# THE PROBLEM
Only one stretch of the data below is needed. Output the lines from the one with "ATOM 103 N N" up to and including the one with "ATOM 135 C CA", exactly as they stand.

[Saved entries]
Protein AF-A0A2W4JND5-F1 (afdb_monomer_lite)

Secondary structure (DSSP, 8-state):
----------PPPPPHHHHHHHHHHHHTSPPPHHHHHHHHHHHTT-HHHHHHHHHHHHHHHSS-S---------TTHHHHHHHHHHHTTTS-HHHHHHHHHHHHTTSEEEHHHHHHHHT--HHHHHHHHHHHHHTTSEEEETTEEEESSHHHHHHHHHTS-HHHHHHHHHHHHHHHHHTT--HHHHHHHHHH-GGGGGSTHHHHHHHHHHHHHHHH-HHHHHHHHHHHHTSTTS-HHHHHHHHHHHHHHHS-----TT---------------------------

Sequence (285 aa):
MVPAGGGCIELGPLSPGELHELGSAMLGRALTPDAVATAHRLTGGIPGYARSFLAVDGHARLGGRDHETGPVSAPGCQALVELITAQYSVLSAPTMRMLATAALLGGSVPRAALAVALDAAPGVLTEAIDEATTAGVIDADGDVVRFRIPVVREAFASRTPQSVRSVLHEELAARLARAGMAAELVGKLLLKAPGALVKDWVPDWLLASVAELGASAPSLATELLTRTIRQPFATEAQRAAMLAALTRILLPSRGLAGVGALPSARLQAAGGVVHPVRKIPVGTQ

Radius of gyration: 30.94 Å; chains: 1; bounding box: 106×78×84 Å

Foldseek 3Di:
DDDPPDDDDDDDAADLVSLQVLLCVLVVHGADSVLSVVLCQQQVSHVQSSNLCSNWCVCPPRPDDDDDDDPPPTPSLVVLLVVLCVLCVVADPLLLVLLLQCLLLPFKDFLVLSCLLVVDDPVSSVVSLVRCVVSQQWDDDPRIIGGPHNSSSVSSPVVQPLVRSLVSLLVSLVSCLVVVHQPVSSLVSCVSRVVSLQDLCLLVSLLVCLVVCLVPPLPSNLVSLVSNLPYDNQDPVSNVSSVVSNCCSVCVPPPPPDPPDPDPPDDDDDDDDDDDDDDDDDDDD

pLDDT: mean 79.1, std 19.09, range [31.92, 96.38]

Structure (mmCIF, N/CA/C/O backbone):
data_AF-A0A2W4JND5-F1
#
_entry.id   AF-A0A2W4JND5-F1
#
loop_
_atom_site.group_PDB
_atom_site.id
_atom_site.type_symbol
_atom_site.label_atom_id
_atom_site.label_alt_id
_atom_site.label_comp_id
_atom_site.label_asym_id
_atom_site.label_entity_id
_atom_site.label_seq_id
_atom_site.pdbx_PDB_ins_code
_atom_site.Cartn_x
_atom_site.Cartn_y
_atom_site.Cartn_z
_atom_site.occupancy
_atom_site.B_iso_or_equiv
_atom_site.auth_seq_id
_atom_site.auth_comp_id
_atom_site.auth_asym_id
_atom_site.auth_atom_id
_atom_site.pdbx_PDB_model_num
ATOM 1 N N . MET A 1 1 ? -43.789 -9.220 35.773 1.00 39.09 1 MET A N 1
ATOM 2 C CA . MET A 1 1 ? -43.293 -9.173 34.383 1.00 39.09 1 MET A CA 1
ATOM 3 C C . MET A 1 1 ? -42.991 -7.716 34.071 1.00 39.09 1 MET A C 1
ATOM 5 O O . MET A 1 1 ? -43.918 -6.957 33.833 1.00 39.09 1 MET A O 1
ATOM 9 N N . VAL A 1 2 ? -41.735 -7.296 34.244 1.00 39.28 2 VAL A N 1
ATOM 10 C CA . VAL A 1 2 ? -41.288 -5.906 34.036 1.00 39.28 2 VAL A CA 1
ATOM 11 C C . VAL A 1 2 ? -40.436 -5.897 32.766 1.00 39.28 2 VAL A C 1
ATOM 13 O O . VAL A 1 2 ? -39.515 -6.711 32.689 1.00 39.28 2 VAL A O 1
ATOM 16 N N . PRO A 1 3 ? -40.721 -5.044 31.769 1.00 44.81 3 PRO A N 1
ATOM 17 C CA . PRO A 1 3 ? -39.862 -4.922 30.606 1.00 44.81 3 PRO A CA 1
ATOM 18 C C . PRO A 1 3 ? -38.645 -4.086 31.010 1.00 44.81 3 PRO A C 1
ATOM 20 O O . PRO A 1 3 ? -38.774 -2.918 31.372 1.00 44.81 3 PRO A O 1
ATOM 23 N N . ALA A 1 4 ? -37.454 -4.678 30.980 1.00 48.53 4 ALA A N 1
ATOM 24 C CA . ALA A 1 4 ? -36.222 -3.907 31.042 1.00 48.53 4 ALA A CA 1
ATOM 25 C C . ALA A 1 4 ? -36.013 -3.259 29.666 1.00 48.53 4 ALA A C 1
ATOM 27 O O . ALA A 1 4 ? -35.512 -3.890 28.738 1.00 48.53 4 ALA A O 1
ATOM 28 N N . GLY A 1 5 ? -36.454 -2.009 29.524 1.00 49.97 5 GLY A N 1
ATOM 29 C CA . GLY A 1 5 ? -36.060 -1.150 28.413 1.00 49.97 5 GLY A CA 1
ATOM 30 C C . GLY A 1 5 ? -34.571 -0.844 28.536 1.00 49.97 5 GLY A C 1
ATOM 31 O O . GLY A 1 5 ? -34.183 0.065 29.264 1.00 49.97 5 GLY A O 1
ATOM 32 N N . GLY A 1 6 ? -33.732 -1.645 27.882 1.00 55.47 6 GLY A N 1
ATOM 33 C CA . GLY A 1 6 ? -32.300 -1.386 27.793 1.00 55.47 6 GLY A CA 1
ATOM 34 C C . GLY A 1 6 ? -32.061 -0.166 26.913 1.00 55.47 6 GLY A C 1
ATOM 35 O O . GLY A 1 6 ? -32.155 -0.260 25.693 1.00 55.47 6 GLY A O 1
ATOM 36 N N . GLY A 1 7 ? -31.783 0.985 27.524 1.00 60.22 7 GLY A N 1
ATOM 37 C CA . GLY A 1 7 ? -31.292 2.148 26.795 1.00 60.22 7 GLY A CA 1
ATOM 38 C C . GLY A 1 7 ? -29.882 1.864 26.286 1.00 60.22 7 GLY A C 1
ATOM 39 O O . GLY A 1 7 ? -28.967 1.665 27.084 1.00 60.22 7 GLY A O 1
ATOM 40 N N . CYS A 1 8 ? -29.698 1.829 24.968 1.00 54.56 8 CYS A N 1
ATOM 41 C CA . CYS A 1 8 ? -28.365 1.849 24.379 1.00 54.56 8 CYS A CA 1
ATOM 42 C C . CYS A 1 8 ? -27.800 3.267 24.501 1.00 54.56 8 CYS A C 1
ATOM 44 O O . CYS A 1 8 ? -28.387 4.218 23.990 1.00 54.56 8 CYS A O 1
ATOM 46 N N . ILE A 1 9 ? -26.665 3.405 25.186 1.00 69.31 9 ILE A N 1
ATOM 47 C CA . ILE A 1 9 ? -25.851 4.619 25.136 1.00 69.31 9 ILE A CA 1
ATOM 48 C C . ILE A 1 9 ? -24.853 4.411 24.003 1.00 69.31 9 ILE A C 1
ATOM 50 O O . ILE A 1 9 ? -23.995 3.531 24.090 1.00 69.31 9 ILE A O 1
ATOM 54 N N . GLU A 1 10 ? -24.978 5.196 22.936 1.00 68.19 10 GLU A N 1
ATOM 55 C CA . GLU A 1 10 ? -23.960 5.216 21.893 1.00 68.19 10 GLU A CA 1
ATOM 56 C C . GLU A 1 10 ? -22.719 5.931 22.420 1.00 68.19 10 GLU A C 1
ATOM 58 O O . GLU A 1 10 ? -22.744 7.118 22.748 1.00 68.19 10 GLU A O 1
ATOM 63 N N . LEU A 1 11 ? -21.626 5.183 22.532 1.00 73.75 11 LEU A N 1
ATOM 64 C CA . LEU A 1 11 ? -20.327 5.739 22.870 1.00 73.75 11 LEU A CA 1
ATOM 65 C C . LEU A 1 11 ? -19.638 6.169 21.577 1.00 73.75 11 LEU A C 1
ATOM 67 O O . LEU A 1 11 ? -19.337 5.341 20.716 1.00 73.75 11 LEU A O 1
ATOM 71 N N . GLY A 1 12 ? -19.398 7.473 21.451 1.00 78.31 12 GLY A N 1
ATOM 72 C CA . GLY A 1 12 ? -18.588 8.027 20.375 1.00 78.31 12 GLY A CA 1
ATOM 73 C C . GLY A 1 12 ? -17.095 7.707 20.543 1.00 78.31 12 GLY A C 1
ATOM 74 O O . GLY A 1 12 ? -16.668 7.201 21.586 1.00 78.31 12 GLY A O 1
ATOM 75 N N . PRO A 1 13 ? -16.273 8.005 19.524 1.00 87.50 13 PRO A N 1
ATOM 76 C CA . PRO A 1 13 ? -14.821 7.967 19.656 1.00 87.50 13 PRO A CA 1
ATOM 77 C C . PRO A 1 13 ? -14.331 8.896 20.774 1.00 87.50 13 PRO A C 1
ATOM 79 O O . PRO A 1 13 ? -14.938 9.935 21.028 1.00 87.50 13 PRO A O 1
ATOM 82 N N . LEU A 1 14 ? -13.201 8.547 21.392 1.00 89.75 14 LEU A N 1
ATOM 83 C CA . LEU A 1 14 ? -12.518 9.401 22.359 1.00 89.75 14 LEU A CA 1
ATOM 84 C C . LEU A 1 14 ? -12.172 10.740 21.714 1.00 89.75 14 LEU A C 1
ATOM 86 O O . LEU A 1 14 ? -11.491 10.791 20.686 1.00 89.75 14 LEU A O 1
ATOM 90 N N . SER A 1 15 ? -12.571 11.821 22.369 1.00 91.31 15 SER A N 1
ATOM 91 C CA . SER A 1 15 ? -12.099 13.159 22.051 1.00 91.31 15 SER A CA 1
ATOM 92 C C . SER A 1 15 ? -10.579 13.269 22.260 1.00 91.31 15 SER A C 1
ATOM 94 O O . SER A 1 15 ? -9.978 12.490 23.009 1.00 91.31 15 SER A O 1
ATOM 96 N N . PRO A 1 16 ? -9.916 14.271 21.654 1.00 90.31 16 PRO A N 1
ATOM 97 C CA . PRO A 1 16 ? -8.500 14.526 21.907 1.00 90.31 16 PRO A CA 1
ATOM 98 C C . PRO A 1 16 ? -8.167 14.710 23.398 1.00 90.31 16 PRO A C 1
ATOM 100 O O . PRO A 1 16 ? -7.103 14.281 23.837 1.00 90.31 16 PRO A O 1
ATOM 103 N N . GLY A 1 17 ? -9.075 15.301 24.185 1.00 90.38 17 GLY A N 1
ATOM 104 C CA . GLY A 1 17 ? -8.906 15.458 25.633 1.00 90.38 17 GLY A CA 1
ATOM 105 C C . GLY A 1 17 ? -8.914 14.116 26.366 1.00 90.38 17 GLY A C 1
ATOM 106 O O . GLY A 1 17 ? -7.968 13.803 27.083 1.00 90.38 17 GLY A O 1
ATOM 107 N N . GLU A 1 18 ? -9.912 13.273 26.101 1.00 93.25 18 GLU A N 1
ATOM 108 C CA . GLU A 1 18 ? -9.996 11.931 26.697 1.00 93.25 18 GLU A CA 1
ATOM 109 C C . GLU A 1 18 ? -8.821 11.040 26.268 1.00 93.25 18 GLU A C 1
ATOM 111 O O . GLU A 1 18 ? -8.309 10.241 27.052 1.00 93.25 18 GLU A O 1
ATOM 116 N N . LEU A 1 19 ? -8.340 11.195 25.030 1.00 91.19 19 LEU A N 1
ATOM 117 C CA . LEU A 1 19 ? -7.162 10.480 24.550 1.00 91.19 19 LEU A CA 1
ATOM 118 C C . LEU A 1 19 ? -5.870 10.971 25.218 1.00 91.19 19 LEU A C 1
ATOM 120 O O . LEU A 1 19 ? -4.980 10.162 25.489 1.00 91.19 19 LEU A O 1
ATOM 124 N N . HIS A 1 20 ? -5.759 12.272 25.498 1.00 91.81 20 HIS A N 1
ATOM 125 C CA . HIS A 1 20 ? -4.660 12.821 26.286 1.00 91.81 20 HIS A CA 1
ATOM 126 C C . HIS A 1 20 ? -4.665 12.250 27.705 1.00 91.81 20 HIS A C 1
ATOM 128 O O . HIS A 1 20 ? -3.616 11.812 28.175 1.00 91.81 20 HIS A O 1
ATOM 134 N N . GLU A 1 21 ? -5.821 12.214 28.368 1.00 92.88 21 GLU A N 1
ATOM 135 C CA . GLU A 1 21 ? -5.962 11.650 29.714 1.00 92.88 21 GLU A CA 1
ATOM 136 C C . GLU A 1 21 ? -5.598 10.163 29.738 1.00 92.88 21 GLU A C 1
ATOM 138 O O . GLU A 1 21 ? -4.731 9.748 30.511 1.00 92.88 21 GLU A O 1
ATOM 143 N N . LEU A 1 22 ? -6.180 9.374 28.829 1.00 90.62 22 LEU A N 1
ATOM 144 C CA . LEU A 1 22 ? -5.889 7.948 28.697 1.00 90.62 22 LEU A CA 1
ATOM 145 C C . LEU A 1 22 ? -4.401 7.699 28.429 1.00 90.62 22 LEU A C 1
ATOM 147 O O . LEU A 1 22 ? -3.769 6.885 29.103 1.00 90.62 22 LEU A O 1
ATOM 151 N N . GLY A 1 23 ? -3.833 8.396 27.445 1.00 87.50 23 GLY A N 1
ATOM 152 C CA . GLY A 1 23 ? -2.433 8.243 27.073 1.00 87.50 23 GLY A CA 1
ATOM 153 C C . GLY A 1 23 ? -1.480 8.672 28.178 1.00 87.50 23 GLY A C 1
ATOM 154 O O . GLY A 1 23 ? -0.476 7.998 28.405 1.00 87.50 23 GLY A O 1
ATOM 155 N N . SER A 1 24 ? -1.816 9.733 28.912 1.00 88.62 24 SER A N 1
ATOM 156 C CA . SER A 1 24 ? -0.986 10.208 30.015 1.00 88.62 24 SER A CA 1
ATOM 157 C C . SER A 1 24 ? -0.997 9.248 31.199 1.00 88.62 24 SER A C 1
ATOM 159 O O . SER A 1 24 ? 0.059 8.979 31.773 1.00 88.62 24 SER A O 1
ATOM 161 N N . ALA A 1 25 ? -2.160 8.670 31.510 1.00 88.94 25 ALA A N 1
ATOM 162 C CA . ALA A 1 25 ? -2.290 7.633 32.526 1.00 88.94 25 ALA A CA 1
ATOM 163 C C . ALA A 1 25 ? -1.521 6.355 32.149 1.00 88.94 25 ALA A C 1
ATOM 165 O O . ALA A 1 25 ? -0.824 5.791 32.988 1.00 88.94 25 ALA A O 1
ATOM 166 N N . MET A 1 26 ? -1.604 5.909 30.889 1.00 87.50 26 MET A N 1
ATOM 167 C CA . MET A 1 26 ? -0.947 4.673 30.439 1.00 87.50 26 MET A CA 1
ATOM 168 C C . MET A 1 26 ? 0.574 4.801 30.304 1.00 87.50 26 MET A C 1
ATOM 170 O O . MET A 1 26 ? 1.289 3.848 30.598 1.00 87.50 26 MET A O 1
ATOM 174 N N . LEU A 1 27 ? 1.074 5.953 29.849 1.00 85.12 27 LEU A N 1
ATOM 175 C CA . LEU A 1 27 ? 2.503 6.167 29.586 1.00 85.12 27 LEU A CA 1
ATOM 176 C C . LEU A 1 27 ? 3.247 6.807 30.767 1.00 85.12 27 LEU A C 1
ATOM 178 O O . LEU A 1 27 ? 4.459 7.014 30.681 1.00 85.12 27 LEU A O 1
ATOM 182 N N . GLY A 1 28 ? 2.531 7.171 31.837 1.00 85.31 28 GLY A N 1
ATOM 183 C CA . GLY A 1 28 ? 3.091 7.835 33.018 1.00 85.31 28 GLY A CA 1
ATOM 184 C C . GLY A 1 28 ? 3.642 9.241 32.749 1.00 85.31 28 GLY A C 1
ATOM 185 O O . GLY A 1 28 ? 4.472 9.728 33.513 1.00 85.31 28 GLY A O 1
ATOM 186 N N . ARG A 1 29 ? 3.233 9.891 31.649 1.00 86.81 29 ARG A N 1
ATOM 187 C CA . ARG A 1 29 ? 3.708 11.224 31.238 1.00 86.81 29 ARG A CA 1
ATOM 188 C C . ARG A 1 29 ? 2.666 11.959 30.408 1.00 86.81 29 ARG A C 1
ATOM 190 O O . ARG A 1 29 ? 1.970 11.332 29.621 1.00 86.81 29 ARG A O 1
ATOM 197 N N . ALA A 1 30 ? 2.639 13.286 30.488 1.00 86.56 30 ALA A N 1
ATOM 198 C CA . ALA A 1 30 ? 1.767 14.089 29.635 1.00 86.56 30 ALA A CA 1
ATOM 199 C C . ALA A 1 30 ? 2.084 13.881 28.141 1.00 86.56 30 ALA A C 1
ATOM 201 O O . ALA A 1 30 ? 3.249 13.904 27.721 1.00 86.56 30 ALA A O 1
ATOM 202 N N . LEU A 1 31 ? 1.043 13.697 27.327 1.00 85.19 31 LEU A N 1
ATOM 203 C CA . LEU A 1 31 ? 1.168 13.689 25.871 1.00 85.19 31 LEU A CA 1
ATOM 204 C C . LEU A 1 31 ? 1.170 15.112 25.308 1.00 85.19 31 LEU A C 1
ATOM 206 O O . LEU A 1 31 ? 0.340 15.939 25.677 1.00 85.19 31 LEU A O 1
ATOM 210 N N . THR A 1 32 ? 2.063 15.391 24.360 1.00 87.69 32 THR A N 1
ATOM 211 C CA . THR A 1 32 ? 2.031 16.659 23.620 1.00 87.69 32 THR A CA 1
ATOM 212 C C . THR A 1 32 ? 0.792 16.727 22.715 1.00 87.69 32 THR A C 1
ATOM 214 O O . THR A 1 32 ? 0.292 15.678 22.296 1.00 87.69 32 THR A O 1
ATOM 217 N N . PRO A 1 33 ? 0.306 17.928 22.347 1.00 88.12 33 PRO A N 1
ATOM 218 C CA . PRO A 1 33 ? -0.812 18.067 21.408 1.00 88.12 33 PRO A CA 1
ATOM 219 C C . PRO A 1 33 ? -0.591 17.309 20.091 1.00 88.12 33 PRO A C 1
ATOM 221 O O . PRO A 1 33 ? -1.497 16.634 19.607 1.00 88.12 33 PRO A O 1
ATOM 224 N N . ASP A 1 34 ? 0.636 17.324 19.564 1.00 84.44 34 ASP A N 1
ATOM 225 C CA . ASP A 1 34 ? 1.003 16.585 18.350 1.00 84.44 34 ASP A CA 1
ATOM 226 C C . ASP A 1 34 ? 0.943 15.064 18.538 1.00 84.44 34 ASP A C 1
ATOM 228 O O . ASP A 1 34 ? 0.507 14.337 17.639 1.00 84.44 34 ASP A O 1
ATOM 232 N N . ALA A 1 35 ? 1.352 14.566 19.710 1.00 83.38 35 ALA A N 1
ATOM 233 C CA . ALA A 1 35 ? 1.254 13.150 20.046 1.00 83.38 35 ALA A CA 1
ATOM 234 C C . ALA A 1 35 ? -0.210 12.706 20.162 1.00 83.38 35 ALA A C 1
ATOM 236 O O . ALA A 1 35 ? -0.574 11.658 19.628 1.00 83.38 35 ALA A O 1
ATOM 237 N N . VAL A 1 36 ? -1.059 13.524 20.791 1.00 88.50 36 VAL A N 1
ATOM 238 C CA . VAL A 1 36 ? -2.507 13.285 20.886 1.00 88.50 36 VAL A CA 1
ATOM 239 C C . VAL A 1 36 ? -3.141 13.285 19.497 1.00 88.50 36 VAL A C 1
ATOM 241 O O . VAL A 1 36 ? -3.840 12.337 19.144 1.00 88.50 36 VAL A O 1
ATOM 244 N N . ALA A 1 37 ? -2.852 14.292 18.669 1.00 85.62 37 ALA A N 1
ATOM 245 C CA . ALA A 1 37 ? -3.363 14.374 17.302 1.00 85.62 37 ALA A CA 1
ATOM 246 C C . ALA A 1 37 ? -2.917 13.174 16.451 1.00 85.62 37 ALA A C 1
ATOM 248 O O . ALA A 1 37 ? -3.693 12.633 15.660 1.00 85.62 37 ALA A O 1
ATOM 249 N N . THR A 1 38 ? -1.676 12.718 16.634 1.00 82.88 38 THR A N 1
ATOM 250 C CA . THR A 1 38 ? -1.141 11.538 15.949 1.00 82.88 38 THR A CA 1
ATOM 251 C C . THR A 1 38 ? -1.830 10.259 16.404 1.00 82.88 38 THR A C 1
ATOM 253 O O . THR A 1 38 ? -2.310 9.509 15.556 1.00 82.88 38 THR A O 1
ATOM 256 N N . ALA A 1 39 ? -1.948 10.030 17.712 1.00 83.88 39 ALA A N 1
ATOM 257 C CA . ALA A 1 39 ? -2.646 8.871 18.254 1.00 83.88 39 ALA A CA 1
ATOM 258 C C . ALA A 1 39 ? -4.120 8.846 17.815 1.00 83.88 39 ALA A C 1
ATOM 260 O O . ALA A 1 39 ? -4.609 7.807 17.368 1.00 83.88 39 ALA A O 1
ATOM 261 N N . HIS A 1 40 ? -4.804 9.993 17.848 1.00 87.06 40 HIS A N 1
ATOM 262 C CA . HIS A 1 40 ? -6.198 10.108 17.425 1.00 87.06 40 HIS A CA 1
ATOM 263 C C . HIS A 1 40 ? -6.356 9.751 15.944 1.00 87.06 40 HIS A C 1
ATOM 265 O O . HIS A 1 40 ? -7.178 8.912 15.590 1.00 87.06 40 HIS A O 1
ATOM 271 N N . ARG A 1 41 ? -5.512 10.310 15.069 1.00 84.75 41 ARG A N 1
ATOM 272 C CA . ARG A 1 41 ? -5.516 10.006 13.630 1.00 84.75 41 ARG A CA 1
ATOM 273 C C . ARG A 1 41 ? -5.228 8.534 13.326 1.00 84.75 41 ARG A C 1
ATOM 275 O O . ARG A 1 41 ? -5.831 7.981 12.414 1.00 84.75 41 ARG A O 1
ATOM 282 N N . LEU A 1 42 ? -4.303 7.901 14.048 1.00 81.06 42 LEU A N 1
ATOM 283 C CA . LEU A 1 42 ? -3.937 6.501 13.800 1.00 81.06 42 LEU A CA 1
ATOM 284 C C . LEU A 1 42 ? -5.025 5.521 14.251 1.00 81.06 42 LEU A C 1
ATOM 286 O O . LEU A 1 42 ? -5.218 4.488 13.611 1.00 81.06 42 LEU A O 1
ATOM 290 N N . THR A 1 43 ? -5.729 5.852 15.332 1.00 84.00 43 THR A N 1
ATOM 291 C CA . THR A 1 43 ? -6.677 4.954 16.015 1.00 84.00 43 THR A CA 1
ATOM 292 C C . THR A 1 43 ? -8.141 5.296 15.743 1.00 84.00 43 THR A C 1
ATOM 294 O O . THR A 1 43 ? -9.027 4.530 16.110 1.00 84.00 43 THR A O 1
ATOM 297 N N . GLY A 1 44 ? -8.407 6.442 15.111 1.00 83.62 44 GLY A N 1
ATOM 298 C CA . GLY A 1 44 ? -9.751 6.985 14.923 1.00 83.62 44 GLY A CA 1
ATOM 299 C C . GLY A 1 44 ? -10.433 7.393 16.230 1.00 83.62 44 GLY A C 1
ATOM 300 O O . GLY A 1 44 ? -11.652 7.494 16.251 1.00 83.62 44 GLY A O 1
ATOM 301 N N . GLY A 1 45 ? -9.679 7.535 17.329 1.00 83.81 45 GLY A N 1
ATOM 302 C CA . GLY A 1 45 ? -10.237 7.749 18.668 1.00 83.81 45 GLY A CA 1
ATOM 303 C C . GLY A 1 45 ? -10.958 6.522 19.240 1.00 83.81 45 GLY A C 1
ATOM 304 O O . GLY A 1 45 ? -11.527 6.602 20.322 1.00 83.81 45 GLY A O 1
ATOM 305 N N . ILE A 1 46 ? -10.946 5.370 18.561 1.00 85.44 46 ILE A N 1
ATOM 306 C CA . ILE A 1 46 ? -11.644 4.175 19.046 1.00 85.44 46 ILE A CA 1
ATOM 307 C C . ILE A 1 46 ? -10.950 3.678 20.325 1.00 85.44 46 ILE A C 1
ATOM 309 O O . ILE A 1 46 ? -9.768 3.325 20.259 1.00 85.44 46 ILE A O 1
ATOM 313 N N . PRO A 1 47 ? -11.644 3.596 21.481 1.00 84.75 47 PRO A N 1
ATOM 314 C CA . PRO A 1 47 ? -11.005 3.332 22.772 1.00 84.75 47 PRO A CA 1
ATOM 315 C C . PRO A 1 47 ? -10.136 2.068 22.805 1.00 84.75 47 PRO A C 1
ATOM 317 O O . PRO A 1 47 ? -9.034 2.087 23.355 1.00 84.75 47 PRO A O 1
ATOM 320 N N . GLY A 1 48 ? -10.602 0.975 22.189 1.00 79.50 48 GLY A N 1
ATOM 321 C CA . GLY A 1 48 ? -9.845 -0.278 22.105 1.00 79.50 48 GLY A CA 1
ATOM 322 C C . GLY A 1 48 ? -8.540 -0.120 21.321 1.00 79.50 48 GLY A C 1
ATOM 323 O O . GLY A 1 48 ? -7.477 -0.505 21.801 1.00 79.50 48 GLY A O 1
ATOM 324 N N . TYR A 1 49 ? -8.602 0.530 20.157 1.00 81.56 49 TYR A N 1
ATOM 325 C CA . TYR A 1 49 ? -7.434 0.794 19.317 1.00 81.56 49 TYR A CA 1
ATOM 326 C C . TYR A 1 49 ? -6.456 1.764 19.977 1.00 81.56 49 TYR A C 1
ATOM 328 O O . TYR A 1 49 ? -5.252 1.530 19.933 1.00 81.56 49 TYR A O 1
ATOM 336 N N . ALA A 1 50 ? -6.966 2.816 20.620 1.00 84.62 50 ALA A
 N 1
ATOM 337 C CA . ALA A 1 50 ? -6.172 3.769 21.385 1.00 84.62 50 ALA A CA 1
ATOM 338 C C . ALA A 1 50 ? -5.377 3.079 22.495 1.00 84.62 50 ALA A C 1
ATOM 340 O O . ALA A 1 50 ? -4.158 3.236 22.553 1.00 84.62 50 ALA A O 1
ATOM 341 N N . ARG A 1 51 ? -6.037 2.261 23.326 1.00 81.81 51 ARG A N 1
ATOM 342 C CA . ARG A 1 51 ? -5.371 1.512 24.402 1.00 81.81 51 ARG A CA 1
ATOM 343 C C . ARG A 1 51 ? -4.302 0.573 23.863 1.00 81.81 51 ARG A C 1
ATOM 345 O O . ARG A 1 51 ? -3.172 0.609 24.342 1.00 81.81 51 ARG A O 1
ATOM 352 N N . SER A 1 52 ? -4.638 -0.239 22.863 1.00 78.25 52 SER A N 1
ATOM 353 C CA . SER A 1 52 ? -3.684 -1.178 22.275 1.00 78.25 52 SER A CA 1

# SOLUTION FOR THIS TASK
ATOM 103 N N . GLY A 1 17 ? -9.075 15.301 24.185 1.00 90.38 17 GLY A N 1
ATOM 104 C CA . GLY A 1 17 ? -8.906 15.458 25.633 1.00 90.38 17 GLY A CA 1
ATOM 105 C C . GLY A 1 17 ? -8.914 14.116 26.366 1.00 90.38 17 GLY A C 1
ATOM 106 O O . GLY A 1 17 ? -7.968 13.803 27.083 1.00 90.38 17 GLY A O 1
ATOM 107 N N . GLU A 1 18 ? -9.912 13.273 26.101 1.00 93.25 18 GLU A N 1
ATOM 108 C CA . GLU A 1 18 ? -9.996 11.931 26.697 1.00 93.25 18 GLU A CA 1
ATOM 109 C C . GLU A 1 18 ? -8.821 11.040 26.268 1.00 93.25 18 GLU A C 1
ATOM 111 O O . GLU A 1 18 ? -8.309 10.241 27.052 1.00 93.25 18 GLU A O 1
ATOM 116 N N . LEU A 1 19 ? -8.340 11.195 25.030 1.00 91.19 19 LEU A N 1
ATOM 117 C CA . LEU A 1 19 ? -7.162 10.480 24.550 1.00 91.19 19 LEU A CA 1
ATOM 118 C C . LEU A 1 19 ? -5.870 10.971 25.218 1.00 91.19 19 LEU A C 1
ATOM 120 O O . LEU A 1 19 ? -4.980 10.162 25.489 1.00 91.19 19 LEU A O 1
ATOM 124 N N . HIS A 1 20 ? -5.759 12.272 25.498 1.00 91.81 20 HIS A N 1
ATOM 125 C CA . HIS A 1 20 ? -4.660 12.821 26.286 1.00 91.81 20 HIS A CA 1
ATOM 126 C C . HIS A 1 20 ? -4.665 12.250 27.705 1.00 91.81 20 HIS A C 1
ATOM 128 O O . HIS A 1 20 ? -3.616 11.812 28.175 1.00 91.81 20 HIS A O 1
ATOM 134 N N . GLU A 1 21 ? -5.821 12.214 28.368 1.00 92.88 21 GLU A N 1
ATOM 135 C CA . GLU A 1 21 ? -5.962 11.650 29.714 1.00 92.88 21 GLU A CA 1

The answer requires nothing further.